DIRECTIONS FOR THIS TASK: The answer should be the lines from the one with "ATOM 81 O O" through the final line of the entries, restated word for word.

---- TASK MATERIAL

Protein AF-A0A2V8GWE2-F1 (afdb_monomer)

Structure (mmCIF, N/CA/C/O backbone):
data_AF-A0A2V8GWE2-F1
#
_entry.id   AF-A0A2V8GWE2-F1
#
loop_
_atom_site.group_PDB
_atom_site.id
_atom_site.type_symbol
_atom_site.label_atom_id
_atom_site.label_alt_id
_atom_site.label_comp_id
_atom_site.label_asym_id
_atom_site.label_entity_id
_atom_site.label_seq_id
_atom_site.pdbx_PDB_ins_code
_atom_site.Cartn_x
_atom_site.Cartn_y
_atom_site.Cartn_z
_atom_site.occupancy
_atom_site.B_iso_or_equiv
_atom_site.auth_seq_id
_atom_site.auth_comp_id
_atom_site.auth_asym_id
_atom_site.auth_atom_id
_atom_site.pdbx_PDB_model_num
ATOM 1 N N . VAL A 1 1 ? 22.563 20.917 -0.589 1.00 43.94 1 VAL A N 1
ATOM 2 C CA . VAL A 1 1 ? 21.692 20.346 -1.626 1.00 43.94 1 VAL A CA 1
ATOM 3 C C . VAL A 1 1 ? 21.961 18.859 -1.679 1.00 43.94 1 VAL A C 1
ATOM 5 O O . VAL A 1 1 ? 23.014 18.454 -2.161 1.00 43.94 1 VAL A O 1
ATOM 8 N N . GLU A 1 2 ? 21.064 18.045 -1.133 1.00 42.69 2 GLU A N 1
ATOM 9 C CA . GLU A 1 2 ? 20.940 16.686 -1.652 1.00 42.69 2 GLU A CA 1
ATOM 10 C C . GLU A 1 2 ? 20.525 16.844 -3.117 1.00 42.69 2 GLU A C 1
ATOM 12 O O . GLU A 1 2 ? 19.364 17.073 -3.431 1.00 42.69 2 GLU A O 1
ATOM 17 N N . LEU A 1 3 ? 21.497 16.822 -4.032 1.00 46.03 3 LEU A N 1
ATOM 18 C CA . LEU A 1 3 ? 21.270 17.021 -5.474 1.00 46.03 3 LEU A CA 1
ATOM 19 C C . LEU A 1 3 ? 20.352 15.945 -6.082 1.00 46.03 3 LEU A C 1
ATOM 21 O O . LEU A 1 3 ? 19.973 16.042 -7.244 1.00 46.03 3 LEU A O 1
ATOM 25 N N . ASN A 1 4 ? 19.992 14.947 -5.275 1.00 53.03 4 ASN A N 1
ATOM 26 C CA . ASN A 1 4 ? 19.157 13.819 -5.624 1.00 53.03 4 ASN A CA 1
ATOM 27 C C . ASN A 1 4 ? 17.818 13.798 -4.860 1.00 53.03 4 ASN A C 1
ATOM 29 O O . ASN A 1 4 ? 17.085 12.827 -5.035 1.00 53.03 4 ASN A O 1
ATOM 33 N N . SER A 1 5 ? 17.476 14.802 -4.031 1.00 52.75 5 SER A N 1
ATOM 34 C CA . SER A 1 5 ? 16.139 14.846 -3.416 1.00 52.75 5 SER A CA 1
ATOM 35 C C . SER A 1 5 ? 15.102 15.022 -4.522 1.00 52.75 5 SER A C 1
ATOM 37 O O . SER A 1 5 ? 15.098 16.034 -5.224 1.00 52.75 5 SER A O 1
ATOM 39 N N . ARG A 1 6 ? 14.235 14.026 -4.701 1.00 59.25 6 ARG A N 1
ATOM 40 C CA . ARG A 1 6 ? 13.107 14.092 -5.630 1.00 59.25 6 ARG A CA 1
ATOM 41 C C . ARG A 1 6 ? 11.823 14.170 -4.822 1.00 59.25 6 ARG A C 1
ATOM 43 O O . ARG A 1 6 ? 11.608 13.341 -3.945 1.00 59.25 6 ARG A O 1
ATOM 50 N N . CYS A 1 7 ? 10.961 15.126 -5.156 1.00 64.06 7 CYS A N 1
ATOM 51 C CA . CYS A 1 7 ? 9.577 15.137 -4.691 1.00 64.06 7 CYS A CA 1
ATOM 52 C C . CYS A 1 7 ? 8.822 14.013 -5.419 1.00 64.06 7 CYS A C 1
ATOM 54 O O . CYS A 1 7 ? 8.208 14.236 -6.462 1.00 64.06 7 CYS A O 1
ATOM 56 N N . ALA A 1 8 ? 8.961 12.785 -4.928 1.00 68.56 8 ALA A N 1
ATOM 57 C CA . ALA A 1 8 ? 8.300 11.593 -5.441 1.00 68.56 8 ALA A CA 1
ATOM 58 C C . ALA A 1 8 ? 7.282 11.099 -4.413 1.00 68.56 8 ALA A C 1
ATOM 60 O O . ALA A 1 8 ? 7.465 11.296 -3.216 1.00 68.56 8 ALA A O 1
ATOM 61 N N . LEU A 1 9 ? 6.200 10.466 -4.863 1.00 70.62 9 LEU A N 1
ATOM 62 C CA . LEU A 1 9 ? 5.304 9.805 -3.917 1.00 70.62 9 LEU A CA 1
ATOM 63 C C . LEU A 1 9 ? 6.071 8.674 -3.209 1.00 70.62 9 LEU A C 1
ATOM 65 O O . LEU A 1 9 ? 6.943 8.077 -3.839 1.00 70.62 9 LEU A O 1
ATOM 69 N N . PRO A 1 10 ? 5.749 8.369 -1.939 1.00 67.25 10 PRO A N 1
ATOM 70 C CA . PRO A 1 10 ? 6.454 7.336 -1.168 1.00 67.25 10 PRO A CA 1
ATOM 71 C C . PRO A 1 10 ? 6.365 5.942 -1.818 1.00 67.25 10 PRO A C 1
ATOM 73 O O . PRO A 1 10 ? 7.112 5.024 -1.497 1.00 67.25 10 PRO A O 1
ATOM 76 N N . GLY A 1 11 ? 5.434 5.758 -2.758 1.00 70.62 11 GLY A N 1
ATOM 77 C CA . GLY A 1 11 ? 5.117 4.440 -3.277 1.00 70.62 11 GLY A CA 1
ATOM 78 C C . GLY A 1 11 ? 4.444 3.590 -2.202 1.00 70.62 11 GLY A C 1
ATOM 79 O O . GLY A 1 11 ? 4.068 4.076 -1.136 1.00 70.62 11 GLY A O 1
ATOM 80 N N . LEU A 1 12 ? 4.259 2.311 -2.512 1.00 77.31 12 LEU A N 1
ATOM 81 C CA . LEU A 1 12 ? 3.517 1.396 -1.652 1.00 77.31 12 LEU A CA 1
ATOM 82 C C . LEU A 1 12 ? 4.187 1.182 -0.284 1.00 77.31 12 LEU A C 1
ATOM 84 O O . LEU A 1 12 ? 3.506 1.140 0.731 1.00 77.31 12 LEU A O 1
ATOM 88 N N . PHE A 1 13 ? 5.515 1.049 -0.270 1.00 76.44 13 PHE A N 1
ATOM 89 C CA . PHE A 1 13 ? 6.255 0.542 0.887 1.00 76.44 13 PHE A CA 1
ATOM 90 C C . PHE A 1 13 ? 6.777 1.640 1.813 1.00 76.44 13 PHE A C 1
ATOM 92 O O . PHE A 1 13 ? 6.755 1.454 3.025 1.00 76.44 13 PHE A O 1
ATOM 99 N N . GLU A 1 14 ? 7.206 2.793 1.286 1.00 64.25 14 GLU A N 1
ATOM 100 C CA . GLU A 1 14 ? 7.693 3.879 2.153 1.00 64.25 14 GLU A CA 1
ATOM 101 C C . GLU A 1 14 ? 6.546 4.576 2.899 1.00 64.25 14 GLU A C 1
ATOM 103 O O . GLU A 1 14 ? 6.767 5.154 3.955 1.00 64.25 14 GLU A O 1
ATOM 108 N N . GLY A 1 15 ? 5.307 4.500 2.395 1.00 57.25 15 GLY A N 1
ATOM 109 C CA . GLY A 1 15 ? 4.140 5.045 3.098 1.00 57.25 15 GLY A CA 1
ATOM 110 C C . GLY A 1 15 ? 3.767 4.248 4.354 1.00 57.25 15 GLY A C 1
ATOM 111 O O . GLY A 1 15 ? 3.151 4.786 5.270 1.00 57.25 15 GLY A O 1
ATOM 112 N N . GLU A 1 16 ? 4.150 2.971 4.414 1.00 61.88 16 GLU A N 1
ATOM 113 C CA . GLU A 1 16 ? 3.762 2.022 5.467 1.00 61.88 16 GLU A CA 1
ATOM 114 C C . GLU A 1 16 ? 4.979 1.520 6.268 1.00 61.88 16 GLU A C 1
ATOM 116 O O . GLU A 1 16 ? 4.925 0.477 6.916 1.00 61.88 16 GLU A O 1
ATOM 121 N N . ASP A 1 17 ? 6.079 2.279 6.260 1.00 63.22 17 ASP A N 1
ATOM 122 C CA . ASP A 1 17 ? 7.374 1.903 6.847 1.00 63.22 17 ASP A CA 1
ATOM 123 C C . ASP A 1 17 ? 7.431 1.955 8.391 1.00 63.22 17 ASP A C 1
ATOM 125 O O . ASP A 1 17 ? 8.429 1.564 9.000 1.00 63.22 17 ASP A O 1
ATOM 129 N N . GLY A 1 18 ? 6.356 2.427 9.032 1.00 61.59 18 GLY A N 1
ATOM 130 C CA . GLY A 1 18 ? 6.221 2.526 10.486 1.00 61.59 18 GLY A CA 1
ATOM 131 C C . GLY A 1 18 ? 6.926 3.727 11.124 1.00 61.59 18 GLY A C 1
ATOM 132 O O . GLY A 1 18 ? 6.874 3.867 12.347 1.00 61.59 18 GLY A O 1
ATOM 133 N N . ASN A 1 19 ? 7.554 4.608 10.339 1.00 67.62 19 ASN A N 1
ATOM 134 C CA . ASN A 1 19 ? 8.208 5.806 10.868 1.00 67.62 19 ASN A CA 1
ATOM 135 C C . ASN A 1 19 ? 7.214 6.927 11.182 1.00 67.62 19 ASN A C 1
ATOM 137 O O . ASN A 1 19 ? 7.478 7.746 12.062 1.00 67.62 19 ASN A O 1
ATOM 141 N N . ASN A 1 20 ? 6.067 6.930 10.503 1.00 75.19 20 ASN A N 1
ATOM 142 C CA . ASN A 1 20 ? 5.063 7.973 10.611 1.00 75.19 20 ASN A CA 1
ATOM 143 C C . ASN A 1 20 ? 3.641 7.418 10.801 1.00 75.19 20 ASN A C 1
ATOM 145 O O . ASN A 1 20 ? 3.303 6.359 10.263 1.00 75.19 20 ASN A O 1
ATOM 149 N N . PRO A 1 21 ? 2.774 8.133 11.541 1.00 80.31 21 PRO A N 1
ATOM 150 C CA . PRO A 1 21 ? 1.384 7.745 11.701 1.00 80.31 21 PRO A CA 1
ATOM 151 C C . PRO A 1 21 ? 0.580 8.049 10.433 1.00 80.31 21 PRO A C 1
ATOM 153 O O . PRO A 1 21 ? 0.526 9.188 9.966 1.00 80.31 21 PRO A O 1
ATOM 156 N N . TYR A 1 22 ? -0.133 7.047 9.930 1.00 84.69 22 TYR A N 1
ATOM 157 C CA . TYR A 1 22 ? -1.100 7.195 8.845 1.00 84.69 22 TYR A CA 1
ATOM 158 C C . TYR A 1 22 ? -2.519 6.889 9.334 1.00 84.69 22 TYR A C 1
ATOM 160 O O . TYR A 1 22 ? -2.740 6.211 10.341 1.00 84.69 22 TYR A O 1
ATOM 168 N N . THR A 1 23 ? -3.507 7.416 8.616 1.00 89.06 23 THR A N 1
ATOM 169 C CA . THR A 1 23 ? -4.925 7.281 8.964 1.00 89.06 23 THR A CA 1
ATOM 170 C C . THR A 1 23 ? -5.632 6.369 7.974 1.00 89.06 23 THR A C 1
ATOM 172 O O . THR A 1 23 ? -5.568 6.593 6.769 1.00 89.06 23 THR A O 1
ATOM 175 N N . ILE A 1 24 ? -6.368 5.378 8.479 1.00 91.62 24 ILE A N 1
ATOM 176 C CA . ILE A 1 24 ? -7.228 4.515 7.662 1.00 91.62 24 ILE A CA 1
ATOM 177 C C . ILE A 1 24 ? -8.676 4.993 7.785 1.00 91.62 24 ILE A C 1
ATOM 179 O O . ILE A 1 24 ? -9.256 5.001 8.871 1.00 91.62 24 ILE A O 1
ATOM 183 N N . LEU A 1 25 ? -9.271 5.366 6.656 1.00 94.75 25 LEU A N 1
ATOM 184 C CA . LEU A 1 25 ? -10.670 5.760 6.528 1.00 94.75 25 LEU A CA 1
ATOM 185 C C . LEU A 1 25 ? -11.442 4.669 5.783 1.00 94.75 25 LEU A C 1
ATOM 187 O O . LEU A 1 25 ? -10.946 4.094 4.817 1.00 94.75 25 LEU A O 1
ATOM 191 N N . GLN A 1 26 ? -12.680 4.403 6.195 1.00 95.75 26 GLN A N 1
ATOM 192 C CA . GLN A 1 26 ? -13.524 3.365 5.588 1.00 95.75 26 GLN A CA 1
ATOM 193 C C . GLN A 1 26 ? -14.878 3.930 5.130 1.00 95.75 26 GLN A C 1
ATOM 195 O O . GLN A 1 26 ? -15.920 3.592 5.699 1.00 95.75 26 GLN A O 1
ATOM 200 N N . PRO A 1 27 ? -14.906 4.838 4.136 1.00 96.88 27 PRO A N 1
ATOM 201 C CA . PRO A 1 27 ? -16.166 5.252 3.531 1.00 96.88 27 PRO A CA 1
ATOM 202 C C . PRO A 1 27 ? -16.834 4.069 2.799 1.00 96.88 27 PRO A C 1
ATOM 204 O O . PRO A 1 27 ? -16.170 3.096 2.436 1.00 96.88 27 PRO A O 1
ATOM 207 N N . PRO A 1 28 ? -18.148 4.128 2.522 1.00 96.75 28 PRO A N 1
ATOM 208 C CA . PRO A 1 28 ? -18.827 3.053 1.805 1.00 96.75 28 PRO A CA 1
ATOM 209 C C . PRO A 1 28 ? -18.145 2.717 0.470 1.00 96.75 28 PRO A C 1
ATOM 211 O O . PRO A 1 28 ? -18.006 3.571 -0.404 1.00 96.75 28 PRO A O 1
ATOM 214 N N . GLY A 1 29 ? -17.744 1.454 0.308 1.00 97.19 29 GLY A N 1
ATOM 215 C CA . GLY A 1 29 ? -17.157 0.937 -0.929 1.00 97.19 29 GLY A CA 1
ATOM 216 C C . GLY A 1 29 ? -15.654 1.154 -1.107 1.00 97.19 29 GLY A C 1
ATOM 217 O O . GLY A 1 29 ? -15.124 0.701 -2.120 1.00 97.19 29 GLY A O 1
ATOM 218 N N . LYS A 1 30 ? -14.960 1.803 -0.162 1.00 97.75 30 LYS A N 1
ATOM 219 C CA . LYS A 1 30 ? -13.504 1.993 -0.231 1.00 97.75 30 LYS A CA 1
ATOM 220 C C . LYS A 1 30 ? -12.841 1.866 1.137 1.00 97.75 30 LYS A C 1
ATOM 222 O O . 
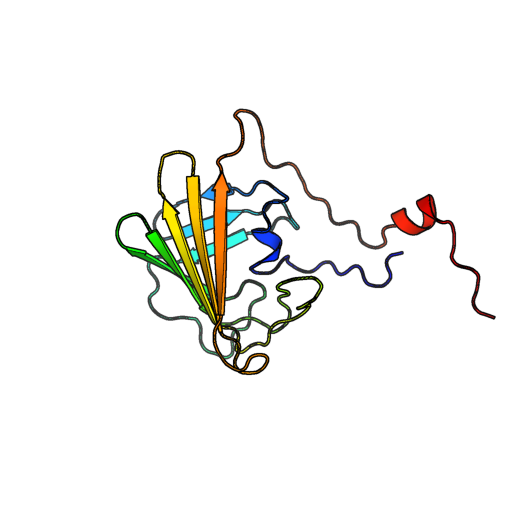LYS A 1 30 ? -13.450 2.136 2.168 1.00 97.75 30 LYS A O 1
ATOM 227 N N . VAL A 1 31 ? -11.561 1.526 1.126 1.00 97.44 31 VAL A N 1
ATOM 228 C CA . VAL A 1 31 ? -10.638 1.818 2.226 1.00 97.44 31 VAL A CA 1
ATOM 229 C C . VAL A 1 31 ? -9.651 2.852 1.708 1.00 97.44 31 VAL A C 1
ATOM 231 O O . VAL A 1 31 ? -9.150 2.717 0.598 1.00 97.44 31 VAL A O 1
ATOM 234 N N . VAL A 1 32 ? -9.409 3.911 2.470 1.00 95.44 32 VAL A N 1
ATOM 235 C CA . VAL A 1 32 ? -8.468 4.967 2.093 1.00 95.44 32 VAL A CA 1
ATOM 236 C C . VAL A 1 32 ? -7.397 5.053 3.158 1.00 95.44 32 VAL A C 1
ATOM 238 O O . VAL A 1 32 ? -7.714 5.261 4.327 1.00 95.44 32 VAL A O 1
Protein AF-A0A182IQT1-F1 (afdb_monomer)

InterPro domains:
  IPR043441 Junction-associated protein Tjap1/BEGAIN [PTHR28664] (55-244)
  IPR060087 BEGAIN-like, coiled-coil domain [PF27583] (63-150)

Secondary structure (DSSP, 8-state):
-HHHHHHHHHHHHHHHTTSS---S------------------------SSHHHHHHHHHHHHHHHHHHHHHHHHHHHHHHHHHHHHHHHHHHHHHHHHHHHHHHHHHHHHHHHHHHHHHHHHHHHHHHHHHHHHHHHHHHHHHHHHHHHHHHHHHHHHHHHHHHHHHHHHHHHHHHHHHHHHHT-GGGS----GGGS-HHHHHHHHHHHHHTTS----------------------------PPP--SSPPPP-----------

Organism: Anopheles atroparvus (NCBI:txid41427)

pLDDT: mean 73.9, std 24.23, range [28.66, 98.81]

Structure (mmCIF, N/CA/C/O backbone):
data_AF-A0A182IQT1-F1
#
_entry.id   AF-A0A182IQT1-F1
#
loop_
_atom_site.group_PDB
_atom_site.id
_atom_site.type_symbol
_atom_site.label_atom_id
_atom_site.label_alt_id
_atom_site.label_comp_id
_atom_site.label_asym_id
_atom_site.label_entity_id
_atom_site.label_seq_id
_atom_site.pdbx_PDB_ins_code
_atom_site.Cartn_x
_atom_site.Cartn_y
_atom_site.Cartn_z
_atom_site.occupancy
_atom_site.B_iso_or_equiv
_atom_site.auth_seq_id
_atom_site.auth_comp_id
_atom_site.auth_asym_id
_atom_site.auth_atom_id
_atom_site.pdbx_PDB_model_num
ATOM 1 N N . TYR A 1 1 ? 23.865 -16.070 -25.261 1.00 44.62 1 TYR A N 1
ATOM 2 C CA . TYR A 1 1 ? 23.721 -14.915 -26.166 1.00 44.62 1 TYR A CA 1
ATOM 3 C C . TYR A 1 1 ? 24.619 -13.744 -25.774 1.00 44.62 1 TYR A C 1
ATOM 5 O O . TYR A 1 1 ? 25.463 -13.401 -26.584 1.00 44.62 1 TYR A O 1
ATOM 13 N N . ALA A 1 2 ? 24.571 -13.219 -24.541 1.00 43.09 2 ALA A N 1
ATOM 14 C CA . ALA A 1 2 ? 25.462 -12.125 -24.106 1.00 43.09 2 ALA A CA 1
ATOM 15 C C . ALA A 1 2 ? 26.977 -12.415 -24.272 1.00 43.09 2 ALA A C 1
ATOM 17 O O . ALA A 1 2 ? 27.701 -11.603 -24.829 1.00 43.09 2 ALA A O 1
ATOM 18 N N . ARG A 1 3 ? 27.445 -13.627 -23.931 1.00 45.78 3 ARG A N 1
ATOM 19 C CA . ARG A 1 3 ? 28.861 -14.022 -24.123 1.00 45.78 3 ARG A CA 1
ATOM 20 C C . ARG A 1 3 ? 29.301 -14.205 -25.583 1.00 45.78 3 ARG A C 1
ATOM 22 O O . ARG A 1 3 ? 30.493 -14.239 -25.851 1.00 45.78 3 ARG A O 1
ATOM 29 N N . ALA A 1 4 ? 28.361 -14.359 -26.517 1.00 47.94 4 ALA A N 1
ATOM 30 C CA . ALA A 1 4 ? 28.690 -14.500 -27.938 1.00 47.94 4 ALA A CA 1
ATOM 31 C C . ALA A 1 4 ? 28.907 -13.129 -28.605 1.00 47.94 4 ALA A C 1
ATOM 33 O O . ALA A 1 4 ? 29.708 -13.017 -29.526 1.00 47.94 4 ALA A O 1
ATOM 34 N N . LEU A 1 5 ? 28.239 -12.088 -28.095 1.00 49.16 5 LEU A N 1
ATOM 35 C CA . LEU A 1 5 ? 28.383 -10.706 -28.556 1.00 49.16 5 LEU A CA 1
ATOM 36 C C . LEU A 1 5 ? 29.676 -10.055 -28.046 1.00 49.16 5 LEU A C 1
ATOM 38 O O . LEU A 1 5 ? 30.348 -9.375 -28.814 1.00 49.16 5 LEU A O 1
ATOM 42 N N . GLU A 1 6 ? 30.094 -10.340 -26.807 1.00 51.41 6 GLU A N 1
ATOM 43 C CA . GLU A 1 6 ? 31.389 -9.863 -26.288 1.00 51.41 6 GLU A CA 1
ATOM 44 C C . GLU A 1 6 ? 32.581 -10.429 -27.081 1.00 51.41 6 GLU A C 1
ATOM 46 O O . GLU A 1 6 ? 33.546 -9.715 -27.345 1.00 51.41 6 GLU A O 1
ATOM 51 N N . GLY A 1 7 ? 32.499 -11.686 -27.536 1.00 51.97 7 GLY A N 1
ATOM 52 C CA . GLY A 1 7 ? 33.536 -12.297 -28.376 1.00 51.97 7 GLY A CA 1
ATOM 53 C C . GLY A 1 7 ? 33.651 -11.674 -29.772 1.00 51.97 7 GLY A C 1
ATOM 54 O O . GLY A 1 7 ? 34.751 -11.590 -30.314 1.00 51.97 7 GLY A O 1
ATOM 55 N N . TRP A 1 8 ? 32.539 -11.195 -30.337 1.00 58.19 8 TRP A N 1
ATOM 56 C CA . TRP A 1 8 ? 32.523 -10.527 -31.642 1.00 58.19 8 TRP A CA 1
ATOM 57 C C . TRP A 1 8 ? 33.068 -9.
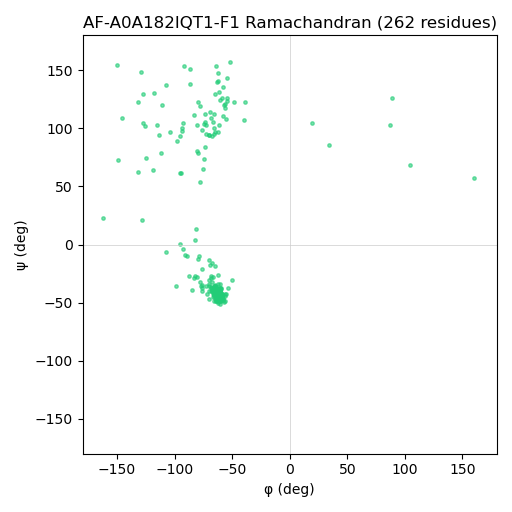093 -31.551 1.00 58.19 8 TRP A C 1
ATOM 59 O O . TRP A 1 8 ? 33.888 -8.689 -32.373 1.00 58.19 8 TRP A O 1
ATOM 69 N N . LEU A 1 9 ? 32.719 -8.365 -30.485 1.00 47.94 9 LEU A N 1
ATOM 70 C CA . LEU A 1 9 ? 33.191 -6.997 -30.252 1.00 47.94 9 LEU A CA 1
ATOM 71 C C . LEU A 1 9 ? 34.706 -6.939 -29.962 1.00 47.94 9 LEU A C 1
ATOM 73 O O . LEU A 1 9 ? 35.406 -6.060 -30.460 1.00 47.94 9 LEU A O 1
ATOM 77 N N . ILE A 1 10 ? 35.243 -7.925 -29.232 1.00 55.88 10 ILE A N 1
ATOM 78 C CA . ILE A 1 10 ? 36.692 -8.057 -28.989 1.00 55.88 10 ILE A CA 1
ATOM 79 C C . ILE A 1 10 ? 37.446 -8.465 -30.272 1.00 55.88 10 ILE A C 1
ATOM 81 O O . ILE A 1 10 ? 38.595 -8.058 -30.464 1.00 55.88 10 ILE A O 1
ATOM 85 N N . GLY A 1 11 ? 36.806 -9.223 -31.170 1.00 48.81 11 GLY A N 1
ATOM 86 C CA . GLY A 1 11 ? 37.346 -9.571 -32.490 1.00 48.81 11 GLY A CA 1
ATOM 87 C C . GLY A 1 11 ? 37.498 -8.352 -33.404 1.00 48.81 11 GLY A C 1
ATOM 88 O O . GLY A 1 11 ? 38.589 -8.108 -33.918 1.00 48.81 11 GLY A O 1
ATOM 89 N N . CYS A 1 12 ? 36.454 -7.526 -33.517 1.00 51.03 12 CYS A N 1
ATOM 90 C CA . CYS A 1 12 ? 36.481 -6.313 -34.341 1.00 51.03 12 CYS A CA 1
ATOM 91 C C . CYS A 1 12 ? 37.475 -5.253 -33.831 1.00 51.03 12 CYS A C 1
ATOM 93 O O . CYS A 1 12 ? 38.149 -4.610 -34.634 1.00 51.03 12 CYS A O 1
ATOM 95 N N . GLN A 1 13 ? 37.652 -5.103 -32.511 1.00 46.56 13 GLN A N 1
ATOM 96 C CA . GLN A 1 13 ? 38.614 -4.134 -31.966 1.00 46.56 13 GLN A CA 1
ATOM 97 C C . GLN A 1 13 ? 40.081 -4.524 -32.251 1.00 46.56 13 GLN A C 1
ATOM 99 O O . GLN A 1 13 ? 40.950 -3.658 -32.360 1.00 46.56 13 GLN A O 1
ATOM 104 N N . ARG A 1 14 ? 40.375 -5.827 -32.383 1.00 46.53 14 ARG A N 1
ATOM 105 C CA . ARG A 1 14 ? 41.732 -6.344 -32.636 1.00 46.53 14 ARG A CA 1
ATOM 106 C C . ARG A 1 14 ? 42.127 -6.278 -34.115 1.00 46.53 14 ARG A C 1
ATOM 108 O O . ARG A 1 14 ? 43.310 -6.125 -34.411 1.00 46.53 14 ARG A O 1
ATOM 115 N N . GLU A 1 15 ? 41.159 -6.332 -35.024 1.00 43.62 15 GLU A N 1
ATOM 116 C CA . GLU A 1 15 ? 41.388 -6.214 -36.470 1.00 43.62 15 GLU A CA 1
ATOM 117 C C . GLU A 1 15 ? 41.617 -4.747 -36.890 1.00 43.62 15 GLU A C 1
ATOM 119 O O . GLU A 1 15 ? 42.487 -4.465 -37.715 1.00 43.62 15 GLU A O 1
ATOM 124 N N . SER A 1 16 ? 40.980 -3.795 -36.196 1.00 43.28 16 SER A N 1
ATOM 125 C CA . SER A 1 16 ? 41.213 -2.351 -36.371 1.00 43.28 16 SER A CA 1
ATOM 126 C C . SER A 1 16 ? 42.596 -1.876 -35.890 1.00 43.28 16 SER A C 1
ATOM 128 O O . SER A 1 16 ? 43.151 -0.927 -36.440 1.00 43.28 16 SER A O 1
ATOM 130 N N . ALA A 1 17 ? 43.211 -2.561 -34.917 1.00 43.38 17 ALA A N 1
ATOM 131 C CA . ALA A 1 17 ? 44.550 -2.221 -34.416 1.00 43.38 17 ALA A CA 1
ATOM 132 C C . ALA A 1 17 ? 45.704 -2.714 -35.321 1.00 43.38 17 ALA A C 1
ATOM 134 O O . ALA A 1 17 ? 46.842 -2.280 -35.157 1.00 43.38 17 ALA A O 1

--------

ANSWER SECTION:
ATOM 81 O O . ILE A 1 10 ? 38.595 -8.058 -30.464 1.00 55.88 10 ILE A O 1
ATOM 85 N N . GLY A 1 11 ? 36.806 -9.223 -31.170 1.00 48.81 11 GLY A N 1
ATOM 86 C CA . GLY A 1 11 ? 37.346 -9.571 -32.490 1.00 48.81 11 GLY A CA 1
ATOM 87 C C . GLY A 1 11 ? 37.498 -8.352 -33.404 1.00 48.81 11 GLY A C 1
ATOM 88 O O . GLY A 1 11 ? 38.589 -8.108 -33.918 1.00 48.81 11 GLY A O 1
ATOM 89 N N . CYS A 1 12 ? 36.454 -7.526 -33.517 1.00 51.03 12 CYS A N 1
ATOM 90 C CA . CYS A 1 12 ? 36.481 -6.313 -34.341 1.00 51.03 12 CYS A CA 1
ATOM 91 C C . CYS A 1 12 ? 37.475 -5.253 -33.831 1.00 51.03 12 CYS A C 1
ATOM 93 O O . CYS A 1 12 ? 38.149 -4.610 -34.634 1.00 51.03 12 CYS A O 1
ATOM 95 N N . GLN A 1 13 ? 37.652 -5.103 -32.511 1.00 46.56 13 GLN A N 1
ATOM 96 C CA . GLN A 1 13 ? 38.614 -4.134 -31.966 1.00 46.56 13 GLN A CA 1
ATOM 97 C C . GLN A 1 13 ? 40.081 -4.524 -32.251 1.00 46.56 13 GLN A C 1
ATOM 99 O O . GLN A 1 13 ? 40.950 -3.658 -32.360 1.00 46.56 13 GLN A O 1
ATOM 104 N N . ARG A 1 14 ? 40.375 -5.827 -32.383 1.00 46.53 14 ARG A N 1
ATOM 105 C CA . ARG A 1 14 ? 41.732 -6.344 -32.636 1.00 46.53 14 ARG A CA 1
ATOM 106 C C . ARG A 1 14 ? 42.127 -6.278 -34.115 1.00 46.53 14 ARG A C 1
ATOM 108 O O . ARG A 1 14 ? 43.310 -6.125 -34.411 1.00 46.53 14 ARG A O 1
ATOM 115 N N . GLU A 1 15 ? 41.159 -6.332 -35.024 1.00 43.62 15 GLU A N 1
ATOM 116 C CA . GLU A 1 15 ? 41.388 -6.214 -36.470 1.00 43.62 15 GLU A CA 1
ATOM 117 C C . GLU A 1 15 ? 41.617 -4.747 -36.890 1.00 43.62 15 GLU A C 1
ATOM 119 O O . GLU A 1 15 ? 42.487 -4.465 -37.715 1.00 43.62 15 GLU A O 1
ATOM 124 N N . SER A 1 16 ? 40.980 -3.795 -36.196 1.00 43.28 16 SER A N 1
ATOM 125 C CA . SER A 1 16 ? 41.213 -2.351 -36.371 1.00 43.28 16 SER A CA 1
ATOM 126 C C . SER A 1 16 ? 42.596 -1.876 -35.890 1.00 43.28 16 SER A C 1
ATOM 128 O O . SER A 1 16 ? 43.151 -0.927 -36.440 1.00 43.28 16 SER A O 1
ATOM 130 N N . ALA A 1 17 ? 43.211 -2.561 -34.917 1.00 43.38 17 ALA A N 1
ATOM 131 C CA . ALA A 1 17 ? 44.550 -2.221 -34.416 1.00 43.38 17 ALA A CA 1
ATOM 132 C C . ALA A 1 17 ? 45.704 -2.714 -35.321 1.00 43.38 17 ALA A C 1
ATOM 134 O O . ALA A 1 17 ? 46.842 -2.280 -35.157 1.00 43.38 17 ALA A O 1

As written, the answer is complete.